### EXERCISE
Both the line below containing "data_AF-A0AA42P541-F1" and the line containing "ATOM 5 O O . MET A 1 1 ? 39.231", along with every line between them, should be repeated exactly; no other line belongs in the answer.

MATERIAL FOR THE TASK Start Marker

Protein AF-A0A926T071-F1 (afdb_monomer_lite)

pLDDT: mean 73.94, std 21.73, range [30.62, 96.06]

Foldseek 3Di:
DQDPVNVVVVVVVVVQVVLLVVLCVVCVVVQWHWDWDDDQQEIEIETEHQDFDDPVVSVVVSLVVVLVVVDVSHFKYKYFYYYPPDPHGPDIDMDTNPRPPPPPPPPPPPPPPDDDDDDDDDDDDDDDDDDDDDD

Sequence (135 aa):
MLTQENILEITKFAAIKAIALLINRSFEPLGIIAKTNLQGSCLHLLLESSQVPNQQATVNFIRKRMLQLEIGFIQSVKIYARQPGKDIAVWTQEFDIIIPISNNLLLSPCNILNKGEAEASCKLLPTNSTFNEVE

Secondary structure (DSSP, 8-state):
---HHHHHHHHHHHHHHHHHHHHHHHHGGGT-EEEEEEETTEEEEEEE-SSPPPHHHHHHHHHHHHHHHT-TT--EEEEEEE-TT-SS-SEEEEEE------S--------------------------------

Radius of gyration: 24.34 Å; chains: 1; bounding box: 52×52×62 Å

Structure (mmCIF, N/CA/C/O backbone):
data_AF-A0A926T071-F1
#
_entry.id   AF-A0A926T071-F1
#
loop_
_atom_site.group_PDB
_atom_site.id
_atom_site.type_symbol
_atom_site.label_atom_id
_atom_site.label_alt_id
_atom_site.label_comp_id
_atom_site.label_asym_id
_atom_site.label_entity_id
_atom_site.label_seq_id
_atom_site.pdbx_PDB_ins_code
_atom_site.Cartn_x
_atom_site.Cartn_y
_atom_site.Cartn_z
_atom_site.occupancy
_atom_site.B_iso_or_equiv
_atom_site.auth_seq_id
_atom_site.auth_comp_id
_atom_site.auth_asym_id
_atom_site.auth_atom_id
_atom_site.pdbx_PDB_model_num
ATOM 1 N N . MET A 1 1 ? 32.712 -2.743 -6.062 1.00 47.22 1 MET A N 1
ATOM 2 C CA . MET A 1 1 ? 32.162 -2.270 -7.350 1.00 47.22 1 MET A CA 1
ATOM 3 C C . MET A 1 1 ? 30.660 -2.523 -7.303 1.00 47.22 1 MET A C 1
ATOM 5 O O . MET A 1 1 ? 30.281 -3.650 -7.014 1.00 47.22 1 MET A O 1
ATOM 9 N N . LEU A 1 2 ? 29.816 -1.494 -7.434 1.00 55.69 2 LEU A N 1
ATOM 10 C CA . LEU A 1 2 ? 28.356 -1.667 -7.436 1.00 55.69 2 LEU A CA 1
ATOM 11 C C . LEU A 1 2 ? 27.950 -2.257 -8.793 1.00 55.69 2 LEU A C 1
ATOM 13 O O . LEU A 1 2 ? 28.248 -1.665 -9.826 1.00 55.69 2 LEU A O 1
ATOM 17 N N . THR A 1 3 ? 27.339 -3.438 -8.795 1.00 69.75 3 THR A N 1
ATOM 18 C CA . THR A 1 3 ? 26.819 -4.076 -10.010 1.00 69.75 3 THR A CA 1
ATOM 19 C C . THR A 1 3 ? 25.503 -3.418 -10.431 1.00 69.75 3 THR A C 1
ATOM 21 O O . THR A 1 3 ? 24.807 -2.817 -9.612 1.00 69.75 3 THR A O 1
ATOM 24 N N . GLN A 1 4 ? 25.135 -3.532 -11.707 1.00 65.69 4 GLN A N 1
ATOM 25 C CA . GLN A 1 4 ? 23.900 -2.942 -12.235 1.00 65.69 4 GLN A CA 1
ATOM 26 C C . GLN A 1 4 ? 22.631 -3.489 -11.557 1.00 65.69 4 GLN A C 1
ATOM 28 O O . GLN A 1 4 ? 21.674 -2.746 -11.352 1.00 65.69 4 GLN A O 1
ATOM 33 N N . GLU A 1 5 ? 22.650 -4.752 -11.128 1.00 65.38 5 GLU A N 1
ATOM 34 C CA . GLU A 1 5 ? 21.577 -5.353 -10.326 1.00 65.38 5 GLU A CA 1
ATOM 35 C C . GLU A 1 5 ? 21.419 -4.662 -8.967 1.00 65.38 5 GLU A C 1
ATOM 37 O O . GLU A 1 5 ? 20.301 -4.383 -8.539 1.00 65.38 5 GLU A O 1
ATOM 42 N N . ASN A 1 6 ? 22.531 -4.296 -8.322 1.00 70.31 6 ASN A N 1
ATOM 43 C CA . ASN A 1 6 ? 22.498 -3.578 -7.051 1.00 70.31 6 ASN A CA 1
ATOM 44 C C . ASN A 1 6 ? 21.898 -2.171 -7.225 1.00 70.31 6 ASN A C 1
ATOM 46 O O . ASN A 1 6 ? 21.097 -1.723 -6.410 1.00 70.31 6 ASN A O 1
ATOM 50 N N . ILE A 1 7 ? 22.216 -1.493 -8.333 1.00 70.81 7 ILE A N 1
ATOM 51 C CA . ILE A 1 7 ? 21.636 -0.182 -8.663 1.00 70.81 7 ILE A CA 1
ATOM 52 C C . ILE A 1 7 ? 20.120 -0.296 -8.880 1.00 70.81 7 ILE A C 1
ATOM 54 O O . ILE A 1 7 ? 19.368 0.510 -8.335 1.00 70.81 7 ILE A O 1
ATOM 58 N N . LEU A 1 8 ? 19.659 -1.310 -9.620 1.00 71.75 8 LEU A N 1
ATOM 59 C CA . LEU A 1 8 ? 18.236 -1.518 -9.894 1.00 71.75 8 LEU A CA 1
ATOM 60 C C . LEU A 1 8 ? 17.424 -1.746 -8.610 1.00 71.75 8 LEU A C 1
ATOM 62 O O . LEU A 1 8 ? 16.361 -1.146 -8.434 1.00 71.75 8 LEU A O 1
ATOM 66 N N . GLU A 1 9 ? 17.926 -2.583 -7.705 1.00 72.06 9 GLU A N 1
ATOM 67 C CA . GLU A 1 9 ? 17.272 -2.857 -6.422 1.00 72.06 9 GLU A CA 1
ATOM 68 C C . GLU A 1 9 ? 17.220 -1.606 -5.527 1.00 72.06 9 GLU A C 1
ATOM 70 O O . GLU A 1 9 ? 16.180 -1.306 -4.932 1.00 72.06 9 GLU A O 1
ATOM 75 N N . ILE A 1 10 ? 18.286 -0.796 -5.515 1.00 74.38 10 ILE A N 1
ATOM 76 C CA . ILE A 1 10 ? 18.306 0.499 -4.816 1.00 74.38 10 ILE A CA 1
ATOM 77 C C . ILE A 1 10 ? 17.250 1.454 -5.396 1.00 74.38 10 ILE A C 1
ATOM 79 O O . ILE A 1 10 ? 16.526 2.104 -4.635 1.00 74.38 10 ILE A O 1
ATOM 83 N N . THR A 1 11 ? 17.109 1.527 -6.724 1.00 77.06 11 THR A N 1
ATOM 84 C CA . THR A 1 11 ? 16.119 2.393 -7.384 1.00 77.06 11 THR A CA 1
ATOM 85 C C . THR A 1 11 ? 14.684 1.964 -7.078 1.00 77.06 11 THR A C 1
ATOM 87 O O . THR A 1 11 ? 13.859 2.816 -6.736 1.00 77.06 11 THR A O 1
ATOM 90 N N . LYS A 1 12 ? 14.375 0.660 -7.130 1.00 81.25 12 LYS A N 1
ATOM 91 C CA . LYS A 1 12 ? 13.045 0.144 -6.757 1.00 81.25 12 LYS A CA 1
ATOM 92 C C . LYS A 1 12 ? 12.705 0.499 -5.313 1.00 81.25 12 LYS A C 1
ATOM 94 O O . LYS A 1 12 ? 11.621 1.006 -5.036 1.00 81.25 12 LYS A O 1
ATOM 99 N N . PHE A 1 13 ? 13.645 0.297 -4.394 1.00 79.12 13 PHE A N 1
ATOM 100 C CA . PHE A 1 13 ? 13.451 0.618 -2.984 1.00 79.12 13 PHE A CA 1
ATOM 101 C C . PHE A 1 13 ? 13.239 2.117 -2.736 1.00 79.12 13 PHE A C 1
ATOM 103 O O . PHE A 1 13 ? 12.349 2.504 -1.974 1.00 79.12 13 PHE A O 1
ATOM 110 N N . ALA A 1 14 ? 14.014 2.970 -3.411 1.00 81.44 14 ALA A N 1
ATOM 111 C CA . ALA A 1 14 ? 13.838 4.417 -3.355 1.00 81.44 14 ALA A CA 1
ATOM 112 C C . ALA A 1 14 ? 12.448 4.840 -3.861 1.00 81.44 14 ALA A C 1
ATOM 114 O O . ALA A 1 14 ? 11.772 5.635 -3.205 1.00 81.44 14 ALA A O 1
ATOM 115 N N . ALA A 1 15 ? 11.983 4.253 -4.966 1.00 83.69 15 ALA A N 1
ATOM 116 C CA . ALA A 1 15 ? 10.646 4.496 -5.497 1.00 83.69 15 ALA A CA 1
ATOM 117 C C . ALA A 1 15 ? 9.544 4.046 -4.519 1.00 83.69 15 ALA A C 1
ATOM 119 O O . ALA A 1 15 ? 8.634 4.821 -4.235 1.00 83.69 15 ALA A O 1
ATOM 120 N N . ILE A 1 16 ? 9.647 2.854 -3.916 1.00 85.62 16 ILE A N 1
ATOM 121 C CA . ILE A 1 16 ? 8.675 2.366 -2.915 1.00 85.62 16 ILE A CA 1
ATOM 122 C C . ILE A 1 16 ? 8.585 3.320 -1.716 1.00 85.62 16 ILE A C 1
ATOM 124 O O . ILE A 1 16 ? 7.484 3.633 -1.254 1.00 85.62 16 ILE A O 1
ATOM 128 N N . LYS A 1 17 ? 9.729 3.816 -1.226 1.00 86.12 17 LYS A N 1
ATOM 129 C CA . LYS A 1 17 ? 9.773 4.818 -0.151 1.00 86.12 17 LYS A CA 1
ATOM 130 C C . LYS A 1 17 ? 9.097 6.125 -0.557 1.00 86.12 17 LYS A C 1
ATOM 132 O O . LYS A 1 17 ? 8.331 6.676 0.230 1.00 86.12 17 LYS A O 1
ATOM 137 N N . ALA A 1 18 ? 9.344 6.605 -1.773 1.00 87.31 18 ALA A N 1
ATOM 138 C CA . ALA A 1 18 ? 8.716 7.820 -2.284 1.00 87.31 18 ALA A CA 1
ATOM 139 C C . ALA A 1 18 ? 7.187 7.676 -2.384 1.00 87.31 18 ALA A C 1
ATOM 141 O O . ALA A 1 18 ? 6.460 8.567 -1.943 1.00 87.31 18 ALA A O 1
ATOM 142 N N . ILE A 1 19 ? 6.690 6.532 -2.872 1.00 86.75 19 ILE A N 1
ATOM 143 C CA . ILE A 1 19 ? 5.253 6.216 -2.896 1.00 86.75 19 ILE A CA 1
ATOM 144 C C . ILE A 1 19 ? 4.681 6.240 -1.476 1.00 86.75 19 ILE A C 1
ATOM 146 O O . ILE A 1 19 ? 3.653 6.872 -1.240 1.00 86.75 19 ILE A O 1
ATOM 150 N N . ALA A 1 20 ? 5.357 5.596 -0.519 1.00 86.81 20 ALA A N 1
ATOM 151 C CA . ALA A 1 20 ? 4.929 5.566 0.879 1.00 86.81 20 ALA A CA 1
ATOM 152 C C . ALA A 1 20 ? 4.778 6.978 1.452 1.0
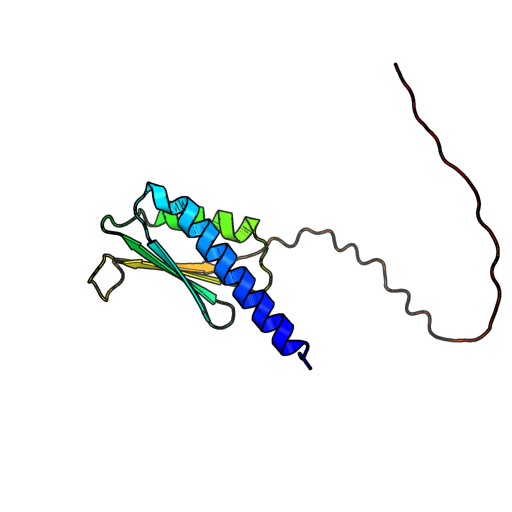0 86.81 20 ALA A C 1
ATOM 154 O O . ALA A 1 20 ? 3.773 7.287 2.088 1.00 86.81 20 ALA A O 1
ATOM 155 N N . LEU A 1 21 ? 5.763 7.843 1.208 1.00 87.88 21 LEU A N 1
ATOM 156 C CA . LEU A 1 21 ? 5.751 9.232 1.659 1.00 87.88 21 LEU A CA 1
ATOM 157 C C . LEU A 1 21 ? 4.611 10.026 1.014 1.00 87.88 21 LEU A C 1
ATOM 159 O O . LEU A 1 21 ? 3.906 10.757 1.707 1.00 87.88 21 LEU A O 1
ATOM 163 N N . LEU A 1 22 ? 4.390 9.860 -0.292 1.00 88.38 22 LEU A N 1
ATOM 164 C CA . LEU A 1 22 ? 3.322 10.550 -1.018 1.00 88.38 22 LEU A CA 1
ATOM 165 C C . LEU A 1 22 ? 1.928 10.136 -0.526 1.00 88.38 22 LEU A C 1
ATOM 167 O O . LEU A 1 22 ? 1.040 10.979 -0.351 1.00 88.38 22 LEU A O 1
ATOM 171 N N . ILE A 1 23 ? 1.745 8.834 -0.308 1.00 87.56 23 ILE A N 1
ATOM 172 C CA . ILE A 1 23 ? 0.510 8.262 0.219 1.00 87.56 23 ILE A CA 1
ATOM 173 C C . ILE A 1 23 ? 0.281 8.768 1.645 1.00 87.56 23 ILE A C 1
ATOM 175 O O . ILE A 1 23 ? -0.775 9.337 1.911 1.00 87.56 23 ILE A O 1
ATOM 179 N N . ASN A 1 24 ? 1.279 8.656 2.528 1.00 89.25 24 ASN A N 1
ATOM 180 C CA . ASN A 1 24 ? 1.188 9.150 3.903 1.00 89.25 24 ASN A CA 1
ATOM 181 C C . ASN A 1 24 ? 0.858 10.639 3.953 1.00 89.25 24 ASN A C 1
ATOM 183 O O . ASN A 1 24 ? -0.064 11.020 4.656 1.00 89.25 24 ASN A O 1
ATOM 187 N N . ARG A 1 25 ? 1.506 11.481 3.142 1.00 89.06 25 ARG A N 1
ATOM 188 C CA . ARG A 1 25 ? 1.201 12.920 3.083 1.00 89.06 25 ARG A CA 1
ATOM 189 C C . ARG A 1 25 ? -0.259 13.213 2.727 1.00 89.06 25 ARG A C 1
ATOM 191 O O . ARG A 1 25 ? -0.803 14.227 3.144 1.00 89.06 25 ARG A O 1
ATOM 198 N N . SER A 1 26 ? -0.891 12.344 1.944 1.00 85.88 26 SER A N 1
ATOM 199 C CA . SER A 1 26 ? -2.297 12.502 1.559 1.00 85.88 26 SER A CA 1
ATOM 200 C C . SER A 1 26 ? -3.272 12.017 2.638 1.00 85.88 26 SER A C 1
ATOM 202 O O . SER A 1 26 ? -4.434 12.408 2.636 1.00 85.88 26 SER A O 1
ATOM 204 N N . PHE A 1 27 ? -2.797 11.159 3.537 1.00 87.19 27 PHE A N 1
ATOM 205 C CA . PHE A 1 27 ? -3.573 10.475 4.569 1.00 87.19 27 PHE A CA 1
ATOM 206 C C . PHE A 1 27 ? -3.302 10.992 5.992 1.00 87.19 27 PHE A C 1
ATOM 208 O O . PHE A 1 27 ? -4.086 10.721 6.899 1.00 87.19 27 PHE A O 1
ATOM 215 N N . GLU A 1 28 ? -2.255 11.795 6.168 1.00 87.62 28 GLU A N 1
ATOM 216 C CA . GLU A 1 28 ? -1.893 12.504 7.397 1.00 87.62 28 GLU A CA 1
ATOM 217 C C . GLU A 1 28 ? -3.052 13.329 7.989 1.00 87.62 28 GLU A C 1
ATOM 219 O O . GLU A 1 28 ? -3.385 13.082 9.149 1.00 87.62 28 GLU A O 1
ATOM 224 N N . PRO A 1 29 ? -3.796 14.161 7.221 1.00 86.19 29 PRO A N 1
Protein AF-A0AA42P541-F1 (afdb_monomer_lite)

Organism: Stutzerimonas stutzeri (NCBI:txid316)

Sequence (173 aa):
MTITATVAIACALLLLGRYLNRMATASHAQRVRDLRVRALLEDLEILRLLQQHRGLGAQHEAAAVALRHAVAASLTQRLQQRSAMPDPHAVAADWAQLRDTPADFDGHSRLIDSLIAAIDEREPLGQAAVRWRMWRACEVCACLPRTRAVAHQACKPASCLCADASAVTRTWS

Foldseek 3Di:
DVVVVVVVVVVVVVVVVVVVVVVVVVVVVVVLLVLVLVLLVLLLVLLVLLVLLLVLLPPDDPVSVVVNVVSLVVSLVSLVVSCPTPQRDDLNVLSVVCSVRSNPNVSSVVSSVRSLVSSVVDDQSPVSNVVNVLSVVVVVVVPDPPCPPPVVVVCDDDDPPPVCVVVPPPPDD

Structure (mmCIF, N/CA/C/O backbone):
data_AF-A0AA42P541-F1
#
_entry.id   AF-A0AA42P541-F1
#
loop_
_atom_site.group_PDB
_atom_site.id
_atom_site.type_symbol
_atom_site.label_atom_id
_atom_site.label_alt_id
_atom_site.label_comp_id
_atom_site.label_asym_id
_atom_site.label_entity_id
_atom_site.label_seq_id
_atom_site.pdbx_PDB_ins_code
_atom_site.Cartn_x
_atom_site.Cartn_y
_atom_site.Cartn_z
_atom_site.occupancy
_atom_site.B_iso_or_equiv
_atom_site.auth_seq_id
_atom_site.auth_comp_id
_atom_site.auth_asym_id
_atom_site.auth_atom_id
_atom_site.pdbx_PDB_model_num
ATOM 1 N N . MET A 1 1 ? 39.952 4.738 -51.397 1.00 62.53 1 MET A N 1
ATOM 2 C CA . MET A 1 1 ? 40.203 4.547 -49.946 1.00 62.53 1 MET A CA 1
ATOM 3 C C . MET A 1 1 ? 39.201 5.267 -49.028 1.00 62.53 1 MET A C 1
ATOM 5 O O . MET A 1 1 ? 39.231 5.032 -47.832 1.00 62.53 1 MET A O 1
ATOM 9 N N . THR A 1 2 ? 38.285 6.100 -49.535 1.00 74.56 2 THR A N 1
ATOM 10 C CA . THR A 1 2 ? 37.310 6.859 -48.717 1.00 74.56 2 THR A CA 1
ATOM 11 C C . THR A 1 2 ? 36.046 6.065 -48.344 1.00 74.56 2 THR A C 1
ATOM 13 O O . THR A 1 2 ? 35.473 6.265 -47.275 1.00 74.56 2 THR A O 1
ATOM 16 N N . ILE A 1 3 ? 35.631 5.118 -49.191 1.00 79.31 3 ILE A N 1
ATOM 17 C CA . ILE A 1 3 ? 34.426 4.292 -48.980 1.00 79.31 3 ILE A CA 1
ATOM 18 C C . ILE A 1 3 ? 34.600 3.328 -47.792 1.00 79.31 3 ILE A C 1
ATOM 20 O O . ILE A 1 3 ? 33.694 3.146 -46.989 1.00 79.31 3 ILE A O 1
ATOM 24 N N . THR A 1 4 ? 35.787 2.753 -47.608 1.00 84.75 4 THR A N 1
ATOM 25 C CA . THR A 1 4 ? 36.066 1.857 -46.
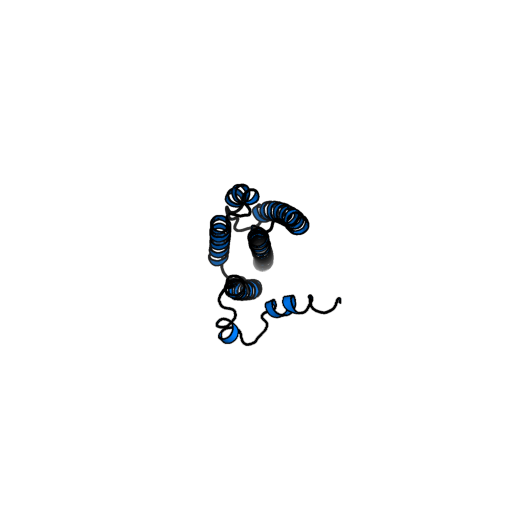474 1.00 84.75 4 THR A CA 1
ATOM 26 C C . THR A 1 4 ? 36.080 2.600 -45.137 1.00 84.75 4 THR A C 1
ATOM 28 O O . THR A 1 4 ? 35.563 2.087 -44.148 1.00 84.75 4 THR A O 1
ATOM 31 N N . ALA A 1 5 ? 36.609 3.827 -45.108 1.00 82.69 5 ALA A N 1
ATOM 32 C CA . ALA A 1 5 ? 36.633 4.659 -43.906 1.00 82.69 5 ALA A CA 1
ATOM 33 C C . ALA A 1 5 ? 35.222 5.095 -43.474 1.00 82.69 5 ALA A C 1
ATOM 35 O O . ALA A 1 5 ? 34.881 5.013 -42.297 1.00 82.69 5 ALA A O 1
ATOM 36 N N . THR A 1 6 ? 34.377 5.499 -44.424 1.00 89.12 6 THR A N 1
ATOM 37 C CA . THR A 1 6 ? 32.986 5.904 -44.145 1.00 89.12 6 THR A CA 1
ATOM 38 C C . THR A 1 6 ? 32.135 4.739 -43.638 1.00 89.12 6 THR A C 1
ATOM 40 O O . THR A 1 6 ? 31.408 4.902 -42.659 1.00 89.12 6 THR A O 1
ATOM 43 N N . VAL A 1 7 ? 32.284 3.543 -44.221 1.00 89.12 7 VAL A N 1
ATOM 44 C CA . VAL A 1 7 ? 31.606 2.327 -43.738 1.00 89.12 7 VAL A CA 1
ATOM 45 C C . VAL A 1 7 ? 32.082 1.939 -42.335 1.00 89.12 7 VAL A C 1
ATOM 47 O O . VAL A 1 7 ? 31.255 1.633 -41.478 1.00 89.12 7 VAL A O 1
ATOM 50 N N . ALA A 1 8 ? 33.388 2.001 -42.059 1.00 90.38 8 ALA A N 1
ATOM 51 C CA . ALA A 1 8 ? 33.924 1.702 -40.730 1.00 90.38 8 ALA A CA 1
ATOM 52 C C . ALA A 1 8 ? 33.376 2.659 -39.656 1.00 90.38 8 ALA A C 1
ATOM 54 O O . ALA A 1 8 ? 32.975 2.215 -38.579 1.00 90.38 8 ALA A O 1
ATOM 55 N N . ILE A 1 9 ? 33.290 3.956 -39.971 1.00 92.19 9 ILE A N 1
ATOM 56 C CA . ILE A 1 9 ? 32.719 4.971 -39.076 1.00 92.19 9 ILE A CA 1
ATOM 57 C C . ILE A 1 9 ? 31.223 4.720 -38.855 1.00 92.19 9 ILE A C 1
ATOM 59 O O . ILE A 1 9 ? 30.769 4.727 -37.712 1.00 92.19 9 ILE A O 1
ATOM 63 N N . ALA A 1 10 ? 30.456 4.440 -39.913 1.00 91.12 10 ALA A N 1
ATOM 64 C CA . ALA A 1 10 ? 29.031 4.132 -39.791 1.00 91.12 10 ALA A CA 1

MATERIAL FOR THE TASK End Marker

### ANSWER TO THE EXERCISE
data_AF-A0AA42P541-F1
#
_entry.id   AF-A0AA42P541-F1
#
loop_
_atom_site.group_PDB
_atom_site.id
_atom_site.type_symbol
_atom_site.label_atom_id
_atom_site.label_alt_id
_atom_site.label_comp_id
_atom_site.label_asym_id
_atom_site.label_entity_id
_atom_site.label_seq_id
_atom_site.pdbx_PDB_ins_code
_atom_site.Cartn_x
_atom_site.Cartn_y
_atom_site.Cartn_z
_atom_site.occupancy
_atom_site.B_iso_or_equiv
_atom_site.auth_seq_id
_atom_site.auth_comp_id
_atom_site.auth_asym_id
_atom_site.auth_atom_id
_atom_site.pdbx_PDB_model_num
ATOM 1 N N . MET A 1 1 ? 39.952 4.738 -51.397 1.00 62.53 1 MET A N 1
ATOM 2 C CA . MET A 1 1 ? 40.203 4.547 -49.946 1.00 62.53 1 MET A CA 1
ATOM 3 C C . MET A 1 1 ? 39.201 5.267 -49.028 1.00 62.53 1 MET A C 1
ATOM 5 O O . MET A 1 1 ? 39.231 5.032 -47.832 1.00 62.53 1 MET A O 1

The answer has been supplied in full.